The title implies some novel research or a review of existing research that that clearly shows agents are better at code review than humans but then provides this single paragraph on the review capabilities of agents:
> Beyond general software engineering, several strands of work speak specifically to the capabilities that code review re- quires. Pornprasit and Tantithamthavorn evaluate LLM-based automated review in industrial settings and find that agents detect the same categories of defect that human reviewers target: correctness errors, security weaknesses, performance inefficiencies, and style violations [12]. Li et al. demonstrate that CodeReviewer produces actionable inline comments at quality that is at least comparable to those of trained human reviewers on a significant fraction of the evaluation set [11].
- I disagree with the contributions
- I suspect most of the paper was written / edited by "generative AI"

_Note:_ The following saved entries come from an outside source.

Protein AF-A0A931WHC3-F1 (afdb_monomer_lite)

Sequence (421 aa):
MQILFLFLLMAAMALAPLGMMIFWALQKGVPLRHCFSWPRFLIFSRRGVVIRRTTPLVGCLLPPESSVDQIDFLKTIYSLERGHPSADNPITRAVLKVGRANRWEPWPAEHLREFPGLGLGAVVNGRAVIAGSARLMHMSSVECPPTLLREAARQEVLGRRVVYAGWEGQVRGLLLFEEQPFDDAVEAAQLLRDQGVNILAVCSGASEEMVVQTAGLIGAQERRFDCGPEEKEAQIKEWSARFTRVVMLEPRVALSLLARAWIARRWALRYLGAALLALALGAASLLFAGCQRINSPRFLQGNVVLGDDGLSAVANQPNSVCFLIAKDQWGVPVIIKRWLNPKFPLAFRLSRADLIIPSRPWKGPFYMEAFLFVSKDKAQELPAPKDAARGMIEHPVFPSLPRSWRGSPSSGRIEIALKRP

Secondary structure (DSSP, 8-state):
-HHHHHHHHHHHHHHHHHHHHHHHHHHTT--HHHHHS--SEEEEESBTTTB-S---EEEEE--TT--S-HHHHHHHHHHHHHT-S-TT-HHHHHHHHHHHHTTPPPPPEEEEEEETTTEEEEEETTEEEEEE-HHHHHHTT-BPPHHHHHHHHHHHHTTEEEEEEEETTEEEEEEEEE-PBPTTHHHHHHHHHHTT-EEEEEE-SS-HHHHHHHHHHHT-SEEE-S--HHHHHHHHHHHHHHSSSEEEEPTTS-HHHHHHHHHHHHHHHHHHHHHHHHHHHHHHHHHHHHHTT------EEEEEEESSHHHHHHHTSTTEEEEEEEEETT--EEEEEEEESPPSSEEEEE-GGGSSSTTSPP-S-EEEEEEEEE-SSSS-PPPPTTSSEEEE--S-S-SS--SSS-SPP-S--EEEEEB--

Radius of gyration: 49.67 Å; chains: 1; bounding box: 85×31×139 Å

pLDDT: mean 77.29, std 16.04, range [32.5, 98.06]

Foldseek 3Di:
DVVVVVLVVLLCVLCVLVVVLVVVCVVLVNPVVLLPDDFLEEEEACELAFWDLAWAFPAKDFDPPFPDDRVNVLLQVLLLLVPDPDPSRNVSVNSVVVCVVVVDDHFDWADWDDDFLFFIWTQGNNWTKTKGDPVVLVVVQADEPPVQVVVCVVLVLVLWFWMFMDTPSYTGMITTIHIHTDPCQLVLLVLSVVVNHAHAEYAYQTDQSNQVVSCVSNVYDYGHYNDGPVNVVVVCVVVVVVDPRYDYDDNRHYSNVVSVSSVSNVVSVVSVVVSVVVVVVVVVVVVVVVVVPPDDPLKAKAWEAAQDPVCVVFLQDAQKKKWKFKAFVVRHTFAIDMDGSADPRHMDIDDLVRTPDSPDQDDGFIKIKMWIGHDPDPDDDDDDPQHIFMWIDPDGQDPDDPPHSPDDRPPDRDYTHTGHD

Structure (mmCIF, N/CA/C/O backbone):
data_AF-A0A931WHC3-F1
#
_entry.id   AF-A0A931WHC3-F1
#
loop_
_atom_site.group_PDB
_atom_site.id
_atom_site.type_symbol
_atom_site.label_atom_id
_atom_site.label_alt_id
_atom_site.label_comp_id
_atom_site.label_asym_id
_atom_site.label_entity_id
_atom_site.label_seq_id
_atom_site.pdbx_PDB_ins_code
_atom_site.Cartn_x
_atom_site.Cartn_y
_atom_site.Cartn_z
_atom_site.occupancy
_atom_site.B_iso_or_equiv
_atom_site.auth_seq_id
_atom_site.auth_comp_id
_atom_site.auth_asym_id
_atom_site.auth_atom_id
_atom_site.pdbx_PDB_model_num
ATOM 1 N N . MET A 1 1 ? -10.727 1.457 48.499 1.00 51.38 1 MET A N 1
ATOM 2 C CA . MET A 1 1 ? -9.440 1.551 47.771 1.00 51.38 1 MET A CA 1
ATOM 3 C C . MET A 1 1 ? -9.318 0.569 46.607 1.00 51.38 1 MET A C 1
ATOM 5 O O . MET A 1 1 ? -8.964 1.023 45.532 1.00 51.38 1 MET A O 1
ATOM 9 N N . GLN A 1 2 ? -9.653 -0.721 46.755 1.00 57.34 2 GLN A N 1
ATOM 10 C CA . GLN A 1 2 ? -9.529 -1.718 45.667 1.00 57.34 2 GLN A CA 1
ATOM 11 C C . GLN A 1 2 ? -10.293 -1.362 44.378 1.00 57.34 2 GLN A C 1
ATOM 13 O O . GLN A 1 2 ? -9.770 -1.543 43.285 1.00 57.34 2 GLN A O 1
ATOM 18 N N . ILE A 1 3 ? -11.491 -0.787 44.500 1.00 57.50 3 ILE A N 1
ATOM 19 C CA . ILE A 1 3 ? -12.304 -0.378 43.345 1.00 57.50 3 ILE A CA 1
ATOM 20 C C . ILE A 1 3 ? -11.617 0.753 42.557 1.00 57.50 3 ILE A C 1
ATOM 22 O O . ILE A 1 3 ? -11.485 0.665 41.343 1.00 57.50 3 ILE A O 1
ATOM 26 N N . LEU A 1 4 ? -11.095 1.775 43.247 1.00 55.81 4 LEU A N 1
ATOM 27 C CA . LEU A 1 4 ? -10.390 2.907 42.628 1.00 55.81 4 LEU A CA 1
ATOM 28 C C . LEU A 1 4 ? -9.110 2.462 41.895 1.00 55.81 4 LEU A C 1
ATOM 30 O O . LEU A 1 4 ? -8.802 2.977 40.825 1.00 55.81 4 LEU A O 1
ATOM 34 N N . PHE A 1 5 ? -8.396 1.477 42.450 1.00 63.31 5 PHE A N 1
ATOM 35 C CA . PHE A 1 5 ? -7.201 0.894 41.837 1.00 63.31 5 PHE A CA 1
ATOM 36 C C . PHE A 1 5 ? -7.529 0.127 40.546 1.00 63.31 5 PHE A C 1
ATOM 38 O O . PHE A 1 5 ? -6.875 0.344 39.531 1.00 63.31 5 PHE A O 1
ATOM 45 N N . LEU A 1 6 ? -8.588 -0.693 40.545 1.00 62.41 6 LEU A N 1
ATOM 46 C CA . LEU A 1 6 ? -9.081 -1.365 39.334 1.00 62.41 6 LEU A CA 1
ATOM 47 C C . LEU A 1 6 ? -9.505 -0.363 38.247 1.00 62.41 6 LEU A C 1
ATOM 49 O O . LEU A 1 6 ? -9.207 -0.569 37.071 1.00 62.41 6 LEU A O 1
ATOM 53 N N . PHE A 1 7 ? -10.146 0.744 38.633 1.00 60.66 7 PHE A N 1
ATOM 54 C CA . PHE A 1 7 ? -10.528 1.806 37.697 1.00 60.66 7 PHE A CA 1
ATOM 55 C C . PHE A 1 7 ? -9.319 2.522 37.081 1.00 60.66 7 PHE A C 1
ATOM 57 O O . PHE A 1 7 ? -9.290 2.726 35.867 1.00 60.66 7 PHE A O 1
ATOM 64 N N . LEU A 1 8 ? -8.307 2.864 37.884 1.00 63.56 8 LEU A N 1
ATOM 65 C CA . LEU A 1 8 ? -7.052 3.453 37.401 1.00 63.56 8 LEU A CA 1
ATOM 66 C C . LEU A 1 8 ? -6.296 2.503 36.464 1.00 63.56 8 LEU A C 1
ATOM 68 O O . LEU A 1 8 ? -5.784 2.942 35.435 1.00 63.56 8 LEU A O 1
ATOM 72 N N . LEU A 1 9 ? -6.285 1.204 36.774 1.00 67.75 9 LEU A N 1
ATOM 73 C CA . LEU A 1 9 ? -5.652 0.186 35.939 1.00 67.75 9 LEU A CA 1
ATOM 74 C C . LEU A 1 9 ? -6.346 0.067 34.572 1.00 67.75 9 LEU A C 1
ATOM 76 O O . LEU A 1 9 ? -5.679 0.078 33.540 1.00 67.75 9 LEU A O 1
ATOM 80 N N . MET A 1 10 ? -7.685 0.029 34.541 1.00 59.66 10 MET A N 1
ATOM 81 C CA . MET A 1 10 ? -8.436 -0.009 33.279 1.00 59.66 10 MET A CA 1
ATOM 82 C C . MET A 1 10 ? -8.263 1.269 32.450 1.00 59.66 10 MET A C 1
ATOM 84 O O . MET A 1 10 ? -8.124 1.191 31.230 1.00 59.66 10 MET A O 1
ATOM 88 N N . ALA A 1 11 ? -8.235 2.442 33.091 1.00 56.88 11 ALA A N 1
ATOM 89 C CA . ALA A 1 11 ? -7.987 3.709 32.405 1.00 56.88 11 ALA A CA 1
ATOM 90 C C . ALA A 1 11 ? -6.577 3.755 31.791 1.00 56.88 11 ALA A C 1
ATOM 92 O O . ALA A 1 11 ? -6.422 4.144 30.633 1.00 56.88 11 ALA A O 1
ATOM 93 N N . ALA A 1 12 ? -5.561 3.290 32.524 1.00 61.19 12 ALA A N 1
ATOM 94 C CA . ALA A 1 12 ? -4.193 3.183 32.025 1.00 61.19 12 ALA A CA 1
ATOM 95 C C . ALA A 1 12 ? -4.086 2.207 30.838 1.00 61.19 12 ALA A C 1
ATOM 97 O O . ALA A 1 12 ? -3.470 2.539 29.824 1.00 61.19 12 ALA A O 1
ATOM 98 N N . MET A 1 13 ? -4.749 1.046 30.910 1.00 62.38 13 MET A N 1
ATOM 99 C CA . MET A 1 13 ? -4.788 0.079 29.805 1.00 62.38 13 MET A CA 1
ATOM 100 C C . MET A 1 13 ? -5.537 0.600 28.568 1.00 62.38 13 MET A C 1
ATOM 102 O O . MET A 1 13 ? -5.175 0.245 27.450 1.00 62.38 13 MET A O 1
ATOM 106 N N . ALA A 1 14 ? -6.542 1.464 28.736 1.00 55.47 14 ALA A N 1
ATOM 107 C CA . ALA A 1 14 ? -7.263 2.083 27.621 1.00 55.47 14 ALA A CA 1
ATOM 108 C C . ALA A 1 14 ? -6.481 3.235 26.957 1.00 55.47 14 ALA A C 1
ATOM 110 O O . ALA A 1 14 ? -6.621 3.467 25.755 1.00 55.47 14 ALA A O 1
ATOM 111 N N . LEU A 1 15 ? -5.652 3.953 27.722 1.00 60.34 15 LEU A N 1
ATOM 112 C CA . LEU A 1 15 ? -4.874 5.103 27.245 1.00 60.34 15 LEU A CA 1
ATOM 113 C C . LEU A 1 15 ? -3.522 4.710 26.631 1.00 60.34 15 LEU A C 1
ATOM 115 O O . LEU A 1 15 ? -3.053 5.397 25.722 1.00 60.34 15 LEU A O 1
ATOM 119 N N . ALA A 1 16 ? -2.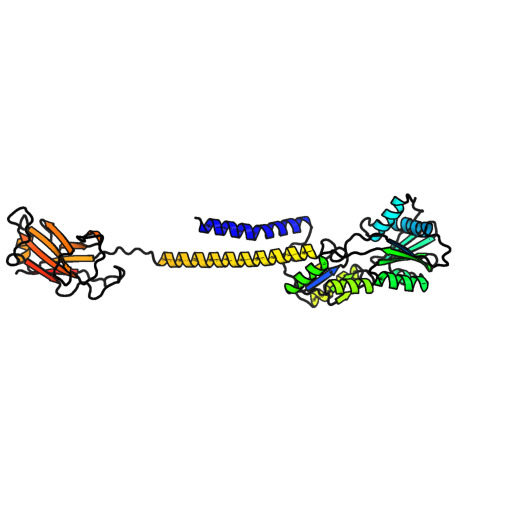915 3.599 27.061 1.00 64.38 16 ALA A N 1
ATOM 120 C CA . ALA A 1 16 ? -1.618 3.140 26.553 1.00 64.38 16 ALA A CA 1
ATOM 121 C C . ALA A 1 16 ? -1.576 2.907 25.019 1.00 64.38 16 ALA A C 1
ATOM 123 O O . ALA A 1 16 ? -0.643 3.402 24.379 1.00 64.38 16 ALA A O 1
ATOM 124 N N . PRO A 1 17 ? -2.578 2.269 24.375 1.00 60.09 17 PRO A N 1
ATOM 125 C CA . PRO A 1 17 ? -2.601 2.098 22.919 1.00 60.09 17 PRO A CA 1
ATOM 126 C C . PRO A 1 17 ? -2.737 3.431 22.176 1.00 60.09 17 PRO A C 1
ATOM 128 O O . PRO A 1 17 ? -2.156 3.618 21.107 1.00 60.09 17 PRO A O 1
ATOM 131 N N . LEU A 1 18 ? -3.486 4.377 22.753 1.00 57.50 18 LEU A N 1
ATOM 132 C CA . LEU A 1 18 ? -3.686 5.709 22.186 1.00 57.50 18 LEU A CA 1
ATOM 133 C C . LEU A 1 18 ? -2.384 6.523 22.238 1.00 57.50 18 LEU A C 1
ATOM 135 O O . LEU A 1 18 ? -2.016 7.155 21.250 1.00 57.50 18 LEU A O 1
ATOM 139 N N . GLY A 1 19 ? -1.665 6.451 23.363 1.00 60.50 19 GLY A N 1
ATOM 140 C CA . GLY A 1 19 ? -0.349 7.064 23.542 1.00 60.50 19 GLY A CA 1
ATOM 141 C C . GLY A 1 19 ? 0.698 6.489 22.588 1.00 60.50 19 GLY A C 1
ATOM 142 O O . GLY A 1 19 ? 1.386 7.254 21.914 1.00 60.50 19 GLY A O 1
ATOM 143 N N . MET A 1 20 ? 0.758 5.158 22.443 1.00 59.06 20 MET A N 1
ATOM 144 C CA . MET A 1 20 ? 1.644 4.502 21.470 1.00 59.06 20 MET A CA 1
ATOM 145 C C . MET A 1 20 ? 1.311 4.899 20.028 1.00 59.06 20 MET A C 1
ATOM 147 O O . MET A 1 20 ? 2.220 5.157 19.245 1.00 59.06 20 MET A O 1
ATOM 151 N N . MET A 1 21 ? 0.027 5.005 19.675 1.00 57.34 21 MET A N 1
ATOM 152 C CA . MET A 1 21 ? -0.402 5.429 18.341 1.00 57.34 21 MET A CA 1
ATOM 153 C C . MET A 1 21 ? -0.033 6.891 18.046 1.00 57.34 21 MET A C 1
ATOM 155 O O . MET A 1 21 ? 0.435 7.183 16.949 1.00 57.34 21 MET A O 1
ATOM 159 N N . ILE A 1 22 ? -0.226 7.809 19.001 1.00 58.91 22 ILE A N 1
ATOM 160 C CA . ILE A 1 22 ? 0.131 9.231 18.845 1.00 58.91 22 ILE A CA 1
ATOM 161 C C . ILE A 1 22 ? 1.650 9.385 18.723 1.00 58.91 22 ILE A C 1
ATOM 163 O O . ILE A 1 22 ? 2.126 10.055 17.807 1.00 58.91 22 ILE A O 1
ATOM 167 N N . PHE A 1 23 ? 2.409 8.718 19.594 1.00 53.47 23 PHE A N 1
ATOM 168 C CA . PHE A 1 23 ? 3.871 8.698 19.548 1.00 53.47 23 PHE A CA 1
ATOM 169 C C . PHE A 1 23 ? 4.392 8.137 18.214 1.00 53.47 23 PHE A C 1
ATOM 171 O O . PHE A 1 23 ? 5.282 8.711 17.587 1.00 53.47 23 PHE A O 1
ATOM 178 N N . TRP A 1 24 ? 3.777 7.060 17.723 1.00 56.19 24 TRP A N 1
ATOM 179 C CA . TRP A 1 24 ? 4.109 6.451 16.437 1.00 56.19 24 TRP A CA 1
ATOM 180 C C . TRP A 1 24 ? 3.748 7.345 15.238 1.00 56.19 24 TRP A C 1
ATOM 182 O O . TRP A 1 24 ? 4.548 7.489 14.312 1.00 56.19 24 TRP A O 1
ATOM 192 N N . ALA A 1 25 ? 2.578 7.993 15.257 1.00 49.50 25 ALA A N 1
ATOM 193 C CA . ALA A 1 25 ? 2.146 8.919 14.208 1.00 49.50 25 ALA A CA 1
ATOM 194 C C . ALA A 1 25 ? 3.091 10.126 14.088 1.00 49.50 25 ALA A C 1
ATOM 196 O O . ALA A 1 25 ? 3.434 10.529 12.973 1.00 49.50 25 ALA A O 1
ATOM 197 N N . LEU A 1 26 ? 3.569 10.639 15.229 1.00 53.22 26 LEU A N 1
ATOM 198 C CA . LEU A 1 26 ? 4.589 11.686 15.298 1.00 53.22 26 LEU A CA 1
ATOM 199 C C . LEU A 1 26 ? 5.929 11.212 14.713 1.00 53.22 26 LEU A C 1
ATOM 201 O O . LEU A 1 26 ? 6.514 11.921 13.899 1.00 53.22 26 LEU A O 1
ATOM 205 N N . GLN A 1 27 ? 6.377 9.989 15.029 1.00 50.47 27 GLN A N 1
ATOM 206 C CA . GLN A 1 27 ? 7.608 9.411 14.464 1.00 50.47 27 GLN A CA 1
ATOM 207 C C . GLN A 1 27 ? 7.570 9.231 12.938 1.00 50.47 27 GLN A C 1
ATOM 209 O O . GLN A 1 27 ? 8.614 9.260 12.287 1.00 50.47 27 GLN A O 1
ATOM 214 N N . LYS A 1 28 ? 6.390 8.990 12.356 1.00 44.47 28 LYS A N 1
ATOM 215 C CA . LYS A 1 28 ? 6.222 8.713 10.917 1.00 44.47 28 LYS A CA 1
ATOM 216 C C . LYS A 1 28 ? 5.751 9.921 10.102 1.00 44.47 28 LYS A C 1
ATOM 218 O O . LYS A 1 28 ? 5.532 9.784 8.897 1.00 44.47 28 LYS A O 1
ATOM 223 N N . GLY A 1 29 ? 5.606 11.091 10.730 1.00 43.91 29 GLY A N 1
ATOM 224 C CA . GLY A 1 29 ? 5.183 12.325 10.062 1.00 43.91 29 GLY A CA 1
ATOM 225 C C . GLY A 1 29 ? 3.764 12.253 9.489 1.00 43.91 29 GLY A C 1
ATOM 226 O O . GLY A 1 29 ? 3.475 12.901 8.483 1.00 43.91 29 GLY A O 1
ATOM 227 N N . VAL A 1 30 ? 2.888 11.435 10.084 1.00 48.38 30 VAL A N 1
ATOM 228 C CA . VAL A 1 30 ? 1.471 11.369 9.706 1.00 48.38 30 VAL A CA 1
ATOM 229 C C . VAL A 1 30 ? 0.762 12.545 10.377 1.00 48.38 30 VAL A C 1
ATOM 231 O O . VAL A 1 30 ? 0.832 12.665 11.603 1.00 48.38 30 VAL A O 1
ATOM 234 N N . PRO A 1 31 ? 0.066 13.427 9.635 1.00 52.03 31 PRO A N 1
ATOM 235 C CA . PRO A 1 31 ? -0.607 14.553 10.262 1.00 52.03 31 PRO A CA 1
ATOM 236 C C . PRO A 1 31 ? -1.689 14.028 11.210 1.00 52.03 31 PRO A C 1
ATOM 238 O O . PRO A 1 31 ? -2.603 13.326 10.773 1.00 52.03 31 PRO A O 1
ATOM 241 N N . LEU A 1 32 ? -1.610 14.396 12.496 1.00 51.75 32 LEU A N 1
ATOM 242 C CA . LEU A 1 32 ? -2.482 13.873 13.558 1.00 51.75 32 LEU A CA 1
ATOM 243 C C . LEU A 1 32 ? -3.974 13.972 13.200 1.00 51.75 32 LEU A C 1
ATOM 245 O O . LEU A 1 32 ? -4.738 13.067 13.518 1.00 51.75 32 LEU A O 1
ATOM 249 N N . ARG A 1 33 ? -4.395 14.995 12.443 1.00 53.16 33 ARG A N 1
ATOM 250 C CA . ARG A 1 33 ? -5.772 15.129 11.926 1.00 53.16 33 ARG A CA 1
ATOM 251 C C . ARG A 1 33 ? -6.296 13.876 11.198 1.00 53.16 33 ARG A C 1
ATOM 253 O O . ARG A 1 33 ? -7.460 13.537 11.372 1.00 53.16 33 ARG A O 1
ATOM 260 N N . HIS A 1 34 ? -5.448 13.155 10.456 1.00 51.88 34 HIS A N 1
ATOM 261 C CA . HIS A 1 34 ? -5.809 11.906 9.765 1.00 51.88 34 HIS A CA 1
ATOM 262 C C . HIS A 1 34 ? -5.806 10.690 10.702 1.00 51.88 34 HIS A C 1
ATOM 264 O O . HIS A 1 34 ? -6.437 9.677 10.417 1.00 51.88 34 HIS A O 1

It is a shame that "researchers" have started using generative AI to such a large degree as it now masks the voice of the person. Generative AI tends to claim things that are not true and tends to use words that are unsuitable. This text leaves a bad taste in my mouth.
(Edits: formatting)
- The paper is garbage, and a human review process would reject it.
__As is the case in this discussion__. The sentiment of the discussion section (at the time of writing) seems to be in favor of rejecting this paper. (Of course, to make it a proper experiment, one would need to also give the paper to a "generative AI" reviewer to see if it would reject it or not, but I cannot bother.)
Who said it has to "scale with AI-assisted throughput"? AI can produce code all day, the goal is not to fill storage with AI code, is to make products, following product tradeoffs, timelines, and decisions.
But yeah - I can have one LLM check another LLMs work. Kind of a waste of tokens for most PRs.
Not sure I can agree with this premise, especially since there seems to be a complete lack of "real-world results" in this evaluation. This strikes me as being written by a theorist, who's only experience with Quality Assurance exists in studies or papers.
Yes you can setup guardrails and validations and other things, but as long its primary brain is demonstrably full of holes, I feel obligation to at very least be always be capable to take over the code. To me this means it should stay human-maintainable, and that's for humans to decide what is and isn't, one review at a time.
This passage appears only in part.